**What is needed:** Repeat exactly, and only, the lines of the entries below from the one with "ATOM 27 C C" through the one with "ATOM 35 C C", both ends included.

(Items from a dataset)
================================

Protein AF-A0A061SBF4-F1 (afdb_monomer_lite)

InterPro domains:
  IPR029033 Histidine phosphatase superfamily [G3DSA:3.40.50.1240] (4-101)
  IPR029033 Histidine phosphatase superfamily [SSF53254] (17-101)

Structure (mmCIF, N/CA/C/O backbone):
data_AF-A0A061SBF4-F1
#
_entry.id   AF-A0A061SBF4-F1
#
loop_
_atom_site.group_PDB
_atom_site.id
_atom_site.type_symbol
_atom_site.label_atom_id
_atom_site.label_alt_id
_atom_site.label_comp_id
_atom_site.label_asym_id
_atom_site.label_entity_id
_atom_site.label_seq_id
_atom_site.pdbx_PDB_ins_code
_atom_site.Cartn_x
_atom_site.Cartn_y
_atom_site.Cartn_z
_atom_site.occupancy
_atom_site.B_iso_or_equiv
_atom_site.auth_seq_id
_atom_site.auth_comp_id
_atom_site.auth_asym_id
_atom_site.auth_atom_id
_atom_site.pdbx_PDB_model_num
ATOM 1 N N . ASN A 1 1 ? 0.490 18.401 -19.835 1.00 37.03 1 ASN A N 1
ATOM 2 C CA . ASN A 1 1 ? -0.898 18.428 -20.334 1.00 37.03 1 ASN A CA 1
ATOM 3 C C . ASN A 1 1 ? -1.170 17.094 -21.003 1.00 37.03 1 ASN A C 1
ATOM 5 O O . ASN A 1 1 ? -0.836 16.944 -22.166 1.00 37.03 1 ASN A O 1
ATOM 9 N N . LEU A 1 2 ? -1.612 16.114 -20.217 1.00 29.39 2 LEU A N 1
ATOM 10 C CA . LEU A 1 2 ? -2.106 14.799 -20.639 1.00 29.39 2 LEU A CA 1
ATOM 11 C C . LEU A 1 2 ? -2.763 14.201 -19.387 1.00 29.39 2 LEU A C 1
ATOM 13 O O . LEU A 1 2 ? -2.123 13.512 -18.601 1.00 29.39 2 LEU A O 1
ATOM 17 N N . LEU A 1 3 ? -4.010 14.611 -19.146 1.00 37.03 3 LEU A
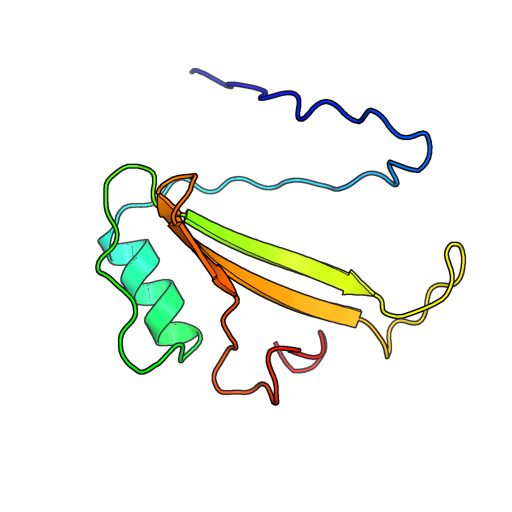 N 1
ATOM 18 C CA . LEU A 1 3 ? -4.941 13.877 -18.296 1.00 37.03 3 LEU A CA 1
ATOM 19 C C . LEU A 1 3 ? -5.347 12.645 -19.106 1.00 37.03 3 LEU A C 1
ATOM 21 O O . LEU A 1 3 ? -6.087 12.770 -20.077 1.00 37.03 3 LEU A O 1
ATOM 25 N N . LEU A 1 4 ? -4.800 11.482 -18.761 1.00 37.97 4 LEU A N 1
ATOM 26 C CA . LEU A 1 4 ? -5.446 10.223 -19.102 1.00 37.97 4 LEU A CA 1
ATOM 27 C C . LEU A 1 4 ? -6.430 9.932 -17.973 1.00 37.97 4 LEU A C 1
ATOM 29 O O . LEU A 1 4 ? -6.050 9.427 -16.920 1.00 37.97 4 LEU A O 1
ATOM 33 N N . GLU A 1 5 ? -7.686 10.303 -18.197 1.00 43.56 5 GLU A N 1
ATOM 34 C CA . GLU A 1 5 ? -8.816 9.701 -17.501 1.00 43.56 5 GLU A CA 1
ATOM 35 C C . GLU A 1 5 ? -8.888 8.247 -17.980 1.00 43.56 5 GLU A C 1
ATOM 37 O O . GLU A 1 5 ? -9.454 7.944 -19.027 1.00 43.56 5 GLU A O 1
ATOM 42 N N . GLN A 1 6 ? -8.212 7.344 -17.269 1.00 40.34 6 GLN A N 1
ATOM 43 C CA . GLN A 1 6 ? -8.538 5.929 -17.372 1.00 40.34 6 GLN A CA 1
ATOM 44 C C . GLN A 1 6 ? -9.866 5.733 -16.646 1.00 40.34 6 GLN A C 1
ATOM 46 O O . GLN A 1 6 ? -9.923 5.673 -15.419 1.00 40.34 6 GLN A O 1
ATOM 51 N N . GLU A 1 7 ? -10.936 5.674 -17.434 1.00 38.03 7 GLU A N 1
ATOM 52 C CA . GLU A 1 7 ? -12.190 5.042 -17.050 1.00 38.03 7 GLU A CA 1
ATOM 53 C C . GLU A 1 7 ? -11.876 3.599 -16.635 1.00 38.03 7 GLU A C 1
ATOM 55 O O . GLU A 1 7 ? -11.697 2.711 -17.470 1.00 38.03 7 GLU A O 1
ATOM 60 N N . CYS A 1 8 ? -11.788 3.347 -15.330 1.00 37.91 8 CYS A N 1
ATOM 61 C CA . CYS A 1 8 ? -12.079 2.015 -14.829 1.00 37.91 8 CYS A CA 1
ATOM 62 C C . CYS A 1 8 ? -13.566 1.792 -15.091 1.00 37.91 8 CYS A C 1
ATOM 64 O O . CYS A 1 8 ? -14.402 2.482 -14.507 1.00 37.91 8 CYS A O 1
ATOM 66 N N . ALA A 1 9 ? -13.870 0.876 -16.009 1.00 34.50 9 ALA A N 1
ATOM 67 C CA . ALA A 1 9 ? -15.216 0.411 -16.290 1.00 34.50 9 ALA A CA 1
ATOM 68 C C . ALA A 1 9 ? -15.899 0.019 -14.972 1.00 34.50 9 ALA A C 1
ATOM 70 O O . ALA A 1 9 ? -15.605 -1.019 -14.382 1.00 34.50 9 ALA A O 1
ATOM 71 N N . ALA A 1 10 ? -16.775 0.899 -14.495 1.00 35.72 10 ALA A N 1
ATOM 72 C CA . ALA A 1 10 ? -17.707 0.621 -13.423 1.00 35.72 10 ALA A CA 1
ATOM 73 C C . ALA A 1 10 ? -18.903 -0.118 -14.031 1.00 35.72 10 ALA A C 1
ATOM 75 O O . ALA A 1 10 ? -19.981 0.449 -14.187 1.00 35.72 10 ALA A O 1
ATOM 76 N N . ASP A 1 11 ? -18.694 -1.379 -14.405 1.00 40.53 11 ASP A N 1
ATOM 77 C CA . ASP A 1 11 ? -19.796 -2.331 -14.497 1.00 40.53 11 ASP A CA 1
ATOM 78 C C . ASP A 1 11 ? -20.078 -2.808 -13.069 1.00 40.53 11 ASP A C 1
ATOM 80 O O . ASP A 1 11 ? -19.510 -3.798 -12.629 1.00 40.53 11 ASP A O 1
ATOM 84 N N . ASP A 1 12 ? -20.841 -2.019 -12.312 1.00 39.38 12 ASP A N 1
ATOM 85 C CA . ASP A 1 12 ? -21.755 -2.483 -11.260 1.00 39.38 12 ASP A CA 1
ATOM 86 C C . ASP A 1 12 ? -22.426 -1.262 -10.606 1.00 39.38 12 ASP A C 1
ATOM 88 O O . ASP A 1 12 ? -21.773 -0.296 -10.203 1.00 39.38 12 ASP A O 1
ATOM 92 N N . GLU A 1 13 ? -23.756 -1.312 -10.499 1.00 36.62 13 GLU A N 1
ATOM 93 C CA . GLU A 1 13 ? -24.686 -0.283 -9.991 1.00 36.62 13 GLU A CA 1
ATOM 94 C C . GLU A 1 13 ? -24.434 0.195 -8.537 1.00 36.62 13 GLU A C 1
ATOM 96 O O . GLU A 1 13 ? -25.208 0.985 -7.999 1.00 36.62 13 GLU A O 1
ATOM 101 N N . ASP A 1 14 ? -23.320 -0.199 -7.918 1.00 42.00 14 ASP A N 1
ATOM 102 C CA . ASP A 1 14 ? -22.906 0.137 -6.552 1.00 42.00 14 ASP A CA 1
ATOM 103 C C . ASP A 1 14 ? -21.665 1.048 -6.489 1.00 42.00 14 ASP A C 1
ATOM 105 O O . ASP A 1 14 ? -21.001 1.143 -5.451 1.00 42.00 14 ASP A O 1
ATOM 109 N N . ALA A 1 15 ? -21.349 1.767 -7.574 1.00 41.41 15 ALA A N 1
ATOM 110 C CA . ALA A 1 15 ? -20.294 2.782 -7.615 1.00 41.41 15 ALA A CA 1
ATOM 111 C C . ALA A 1 15 ? -20.626 4.002 -6.722 1.00 41.41 15 ALA A C 1
ATOM 113 O O . ALA A 1 15 ? -20.840 5.123 -7.187 1.00 41.41 15 ALA A O 1
ATOM 114 N N . ARG A 1 16 ? -20.646 3.810 -5.396 1.00 48.41 16 ARG A N 1
ATOM 115 C CA . ARG A 1 16 ? -20.456 4.889 -4.422 1.00 48.41 16 ARG A CA 1
ATOM 116 C C . ARG A 1 16 ? -19.174 5.599 -4.825 1.00 48.41 16 ARG A C 1
ATOM 118 O O . ARG A 1 16 ? -18.
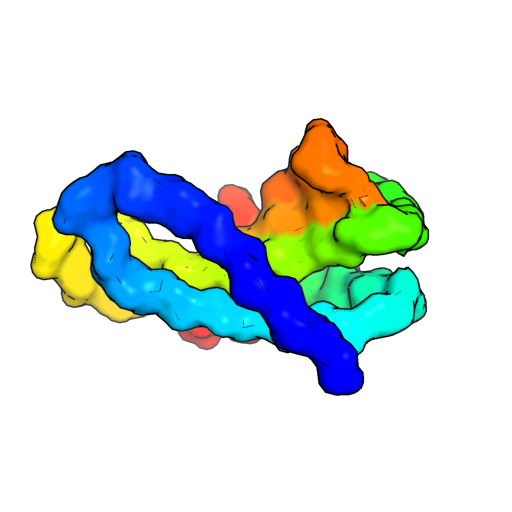128 4.965 -4.812 1.00 48.41 16 ARG A O 1
ATOM 125 N N . ALA A 1 17 ? -19.289 6.875 -5.199 1.00 47.47 17 ALA A N 1
ATOM 126 C CA . ALA A 1 17 ? -18.
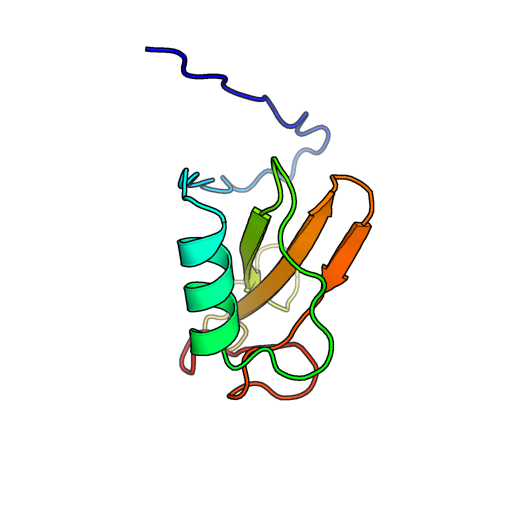212 7.714 -5.718 1.00 47.47 17 ALA A CA 1
ATOM 127 C C . ALA A 1 17 ? -16.864 7.418 -5.037 1.00 47.47 17 ALA A C 1
ATOM 129 O O . ALA A 1 17 ? -16.566 7.932 -3.957 1.00 47.47 17 ALA A O 1
ATOM 130 N N . ALA A 1 18 ? -16.062 6.563 -5.667 1.00 59.12 18 ALA A N 1
ATOM 131 C CA . ALA A 1 18 ? -14.702 6.309 -5.251 1.00 59.12 18 ALA A CA 1
ATOM 132 C C . ALA A 1 18 ? -13.892 7.495 -5.766 1.00 59.12 18 ALA A C 1
ATOM 134 O O . ALA A 1 18 ? -13.632 7.617 -6.962 1.00 59.12 18 ALA A O 1
ATOM 135 N N . SER A 1 19 ? -13.560 8.435 -4.883 1.00 75.69 19 SER A N 1
ATOM 136 C CA . SER A 1 19 ? -12.643 9.509 -5.243 1.00 75.69 19 SER A CA 1
ATOM 137 C C . SER A 1 19 ? -11.255 8.906 -5.444 1.00 75.69 19 SER A C 1
ATOM 139 O O . SER A 1 19 ? -10.605 8.523 -4.471 1.00 75.69 19 SER A O 1
ATOM 141 N N . LEU A 1 20 ? -10.806 8.818 -6.694 1.00 83.00 20 LEU A N 1
ATOM 142 C CA . LEU A 1 20 ? -9.448 8.407 -7.02
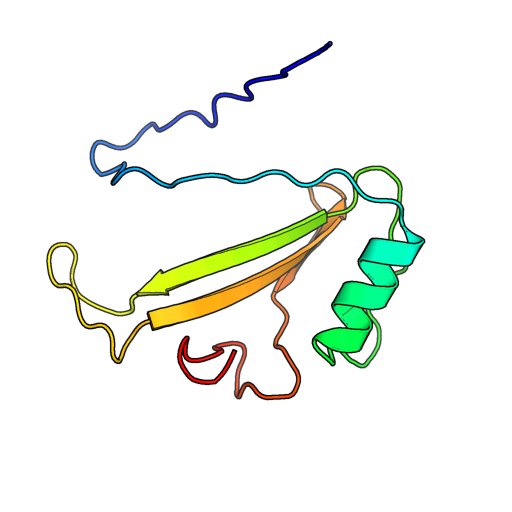6 1.00 83.00 20 LEU A CA 1
ATOM 143 C C . LEU A 1 20 ? -8.533 9.634 -7.046 1.00 83.00 20 LEU A C 1
ATOM 145 O O . LEU A 1 20 ? -8.828 10.632 -7.703 1.00 83.00 20 LEU A O 1
ATOM 149 N N . GLN A 1 21 ? -7.412 9.555 -6.333 1.00 87.44 21 GLN A N 1
ATOM 150 C CA . GLN A 1 21 ? -6.353 10.560 -6.376 1.00 87.44 21 GLN A CA 1
ATOM 151 C C . GLN A 1 21 ? -5.063 9.897 -6.853 1.00 87.44 21 GLN A C 1
ATOM 153 O O . GLN A 1 21 ? -4.619 8.913 -6.269 1.00 87.44 21 GLN A O 1
ATOM 158 N N . LEU A 1 22 ? -4.474 10.441 -7.921 1.00 89.81 22 LEU A N 1
ATOM 159 C CA . LEU A 1 22 ? -3.258 9.916 -8.537 1.00 89.81 22 LEU A CA 1
ATOM 160 C C . LEU A 1 22 ? -2.083 10.862 -8.293 1.00 89.81 22 LEU A C 1
ATOM 162 O O . LEU A 1 22 ? -2.156 12.056 -8.590 1.00 89.81 22 LEU A O 1
ATOM 166 N N . TYR A 1 23 ? -0.981 10.300 -7.802 1.00 91.69 23 TYR A N 1
ATOM 167 C CA . TYR A 1 23 ? 0.264 11.017 -7.549 1.00 91.69 23 TYR A CA 1
ATOM 168 C C . TYR A 1 23 ? 1.390 10.395 -8.370 1.00 91.69 23 TYR A C 1
ATOM 170 O O . TYR A 1 23 ? 1.766 9.246 -8.157 1.00 91.69 23 TYR A O 1
ATOM 178 N N . PHE A 1 24 ? 1.952 11.168 -9.298 1.00 92.56 24 PHE A N 1
ATOM 179 C CA . PHE A 1 24 ? 3.130 10.747 -10.053 1.00 92.56 24 PHE A CA 1
ATOM 180 C C . PHE A 1 24 ? 4.392 11.048 -9.250 1.00 92.56 24 PHE A C 1
ATOM 182 O O . PHE A 1 24 ? 4.610 12.182 -8.820 1.00 92.56 24 PHE A O 1
ATOM 189 N N . ALA A 1 25 ? 5.220 10.026 -9.060 1.00 91.12 25 ALA A N 1
ATOM 190 C CA . ALA A 1 25 ? 6.402 10.089 -8.217 1.00 91.12 25 ALA A CA 1
ATOM 191 C C . ALA A 1 25 ? 7.564 9.304 -8.838 1.00 91.12 25 ALA A C 1
ATOM 193 O O . ALA A 1 25 ? 7.374 8.409 -9.660 1.00 91.12 25 ALA A O 1
ATOM 194 N N . HIS A 1 26 ? 8.785 9.636 -8.431 1.00 92.38 26 HIS A N 1
ATOM 195 C CA . HIS A 1 26 ? 9.977 8.869 -8.773 1.00 92.38 26 HIS A CA 1
ATOM 196 C C . HIS A 1 26 ? 10.063 7.579 -7.944 1.00 92.38 26 HIS A C 1
ATOM 198 O O . HIS A 1 26 ? 9.607 7.532 -6.802 1.00 92.38 26 HIS A O 1
ATOM 204 N N . GLN A 1 27 ? 10.757 6.563 -8.468 1.00 90.12 27 GLN A N 1
ATOM 205 C CA . GLN A 1 27 ? 11.002 5.288 -7.771 1.00 90.12 27 GLN A CA 1
ATOM 206 C C . GLN A 1 27 ? 11.597 5.481 -6.360 1.00 90.12 27 GLN A C 1
ATOM 208 O O . GLN A 1 27 ? 11.237 4.772 -5.423 1.00 90.12 27 GLN A O 1
ATOM 213 N N . SER A 1 28 ? 12.462 6.486 -6.170 1.00 90.62 28 SER A N 1
ATOM 214 C CA . SER A 1 28 ? 13.033 6.825 -4.857 1.00 90.62 28 SER A CA 1
ATOM 215 C C . SER A 1 28 ? 11.989 7.303 -3.843 1.00 90.62 28 SER A C 1
ATOM 217 O O . SER A 1 28 ? 12.118 7.022 -2.653 1.00 90.62 28 SER A O 1
ATOM 219 N N . GLN A 1 29 ? 10.944 7.997 -4.297 1.00 92.69 29 GLN A N 1
ATOM 220 C CA . GLN A 1 29 ? 9.840 8.448 -3.450 1.00 92.69 29 GLN A CA 1
ATOM 221 C C . GLN A 1 29 ? 8.916 7.280 -3.087 1.00 92.69 29 GLN A C 1
ATOM 223 O O . GLN A 1 29 ? 8.470 7.202 -1.946 1.00 92.69 29 GLN A O 1
ATOM 228 N N . VAL A 1 30 ? 8.696 6.339 -4.013 1.00 90.06 30 VAL A N 1
ATOM 229 C CA . VAL A 1 30 ? 7.953 5.095 -3.744 1.00 90.06 30 VAL A CA 1
ATOM 230 C C . VAL A 1 30 ? 8.665 4.262 -2.675 1.00 90.06 30 VAL A C 1
ATOM 232 O O . VAL A 1 30 ? 8.046 3.855 -1.695 1.00 90.06 30 VAL A O 1
ATOM 235 N N . LEU A 1 31 ? 9.985 4.082 -2.796 1.00 89.12 31 LEU A N 1
ATOM 236 C CA . LEU A 1 31 ? 10.793 3.411 -1.771 1.00 89.12 31 LEU A CA 1
ATOM 237 C C . LEU A 1 31 ? 10.717 4.115 -0.415 1.00 89.12 31 LEU A C 1
ATOM 239 O O . LEU A 1 31 ? 10.559 3.455 0.611 1.00 89.12 31 LEU A O 1
ATOM 243 N N . ALA A 1 32 ? 10.823 5.446 -0.404 1.00 89.81 32 ALA A N 1
ATOM 244 C CA . ALA A 1 32 ? 10.725 6.224 0.825 1.00 89.81 32 ALA A CA 1
ATOM 245 C C . ALA A 1 32 ? 9.351 6.060 1.496 1.00 89.81 32 ALA A C 1
ATOM 247 O O . ALA A 1 32 ? 9.293 5.911 2.714 1.00 89.81 32 ALA A O 1
ATOM 248 N N . LEU A 1 33 ? 8.264 6.030 0.716 1.00 89.75 33 LEU A N 1
ATOM 249 C CA . LEU A 1 33 ? 6.912 5.787 1.219 1.00 89.75 33 LEU A CA 1
ATOM 250 C C . LEU A 1 33 ? 6.783 4.387 1.832 1.00 89.75 33 LEU A C 1
ATOM 252 O O . LEU A 1 33 ? 6.333 4.261 2.966 1.00 89.75 33 LEU A O 1
ATOM 256 N N . LEU A 1 34 ? 7.221 3.344 1.124 1.00 87.62 34 LEU A N 1
ATOM 257 C CA . LEU A 1 34 ? 7.181 1.964 1.622 1.00 87.62 34 LEU A CA 1
ATOM 258 C C . LEU A 1 34 ? 7.979 1.808 2.926 1.00 87.62 34 LEU A C 1
ATOM 260 O O . LEU A 1 34 ? 7.505 1.192 3.883 1.00 87.62 34 LEU A O 1
ATOM 264 N N . ALA A 1 35 ? 9.159 2.429 2.994 1.00 87.06 35 ALA A N 1
ATOM 265 C CA . ALA A 1 35 ? 9.975 2.456 4.201 1.00 87.06 35 ALA A CA 1
ATOM 266 C C . ALA A 1 35 ? 9.298 3.225 5.350 1.00 87.06 35 ALA A C 1
ATOM 268 O O . ALA A 1 35 ? 9.344 2.768 6.491 1.00 87.06 35 ALA A O 1
ATOM 269 N N . ALA A 1 36 ? 8.648 4.359 5.065 1.00 86.31 36 ALA A N 1
ATOM 270 C CA . ALA A 1 36 ? 7.928 5.161 6.057 1.00 86.31 36 ALA A CA 1
ATOM 271 C C . ALA A 1 36 ? 6.699 4.432 6.616 1.00 86.31 36 ALA A C 1
ATOM 273 O O . ALA A 1 36 ? 6.452 4.478 7.819 1.00 86.31 36 ALA A O 1
ATOM 274 N N . LEU A 1 37 ? 5.989 3.685 5.768 1.00 84.06 37 LEU A N 1
ATOM 275 C CA . LEU A 1 37 ? 4.926 2.769 6.183 1.00 84.06 37 LEU A CA 1
ATOM 276 C C . LEU A 1 37 ? 5.478 1.594 7.005 1.00 84.06 37 LEU A C 1
ATOM 278 O O . LEU A 1 37 ? 4.724 0.848 7.620 1.00 84.06 37 LEU A O 1
ATOM 282 N N . GLY A 1 38 ? 6.798 1.412 7.052 1.00 80.94 38 GLY A N 1
ATOM 283 C CA . GLY A 1 38 ? 7.430 0.301 7.746 1.00 80.94 38 GLY A CA 1
ATOM 284 C C . GLY A 1 38 ? 7.097 -1.044 7.107 1.00 80.94 38 GLY A C 1
ATOM 285 O O . GLY A 1 38 ? 7.157 -2.070 7.785 1.00 80.94 38 GLY A O 1
ATOM 286 N N . VAL A 1 39 ? 6.768 -1.036 5.813 1.00 77.81 39 VAL A N 1
ATOM 287 C CA . VAL A 1 39 ? 6.655 -2.244 5.006 1.00 77.81 39 VAL A CA 1
ATOM 288 C C . VAL A 1 39 ? 8.065 -2.827 4.880 1.00 77.81 39 VAL A C 1
ATOM 290 O O . VAL A 1 39 ? 8.880 -2.373 4.077 1.00 77.81 39 VAL A O 1
ATOM 293 N N . GLY A 1 40 ? 8.390 -3.773 5.759 1.00 62.84 40 GLY A N 1
ATOM 294 C CA . GLY A 1 40 ? 9.734 -4.319 5.920 1.00 62.84 40 GLY A CA 1
ATOM 295 C C . GLY A 1 40 ? 9.813 -5.803 5.578 1.00 62.84 40 GLY A C 1
ATOM 296 O O . GLY A 1 40 ? 8.980 -6.583 6.023 1.00 62.84 40 GLY A O 1
ATOM 297 N N . GLY A 1 41 ? 10.876 -6.175 4.858 1.00 59.53 41 GLY A N 1
ATOM 298 C CA . GLY A 1 41 ? 11.250 -7.563 4.566 1.00 59.53 41 GLY A CA 1
ATOM 299 C C . GLY A 1 41 ? 10.845 -8.001 3.160 1.00 59.53 41 GLY A C 1
ATOM 300 O O . GLY A 1 41 ? 9.742 -8.484 2.964 1.00 59.53 41 GLY A O 1
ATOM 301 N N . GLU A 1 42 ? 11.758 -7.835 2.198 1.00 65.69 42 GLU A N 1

================================

**Exercise solution:**
ATOM 27 C C . LEU A 1 4 ? -6.430 9.932 -17.973 1.00 37.97 4 LEU A C 1
ATOM 29 O O . LEU A 1 4 ? -6.050 9.427 -16.920 1.00 37.97 4 LEU A O 1
ATOM 33 N N . GLU A 1 5 ? -7.686 10.303 -18.197 1.00 43.56 5 GLU A N 1
ATOM 34 C CA . GLU A 1 5 ? -8.816 9.701 -17.501 1.00 43.56 5 GLU A CA 1
ATOM 35 C C . GLU A 1 5 ? -8.888 8.247 -17.980 1.00 43.56 5 GLU A C 1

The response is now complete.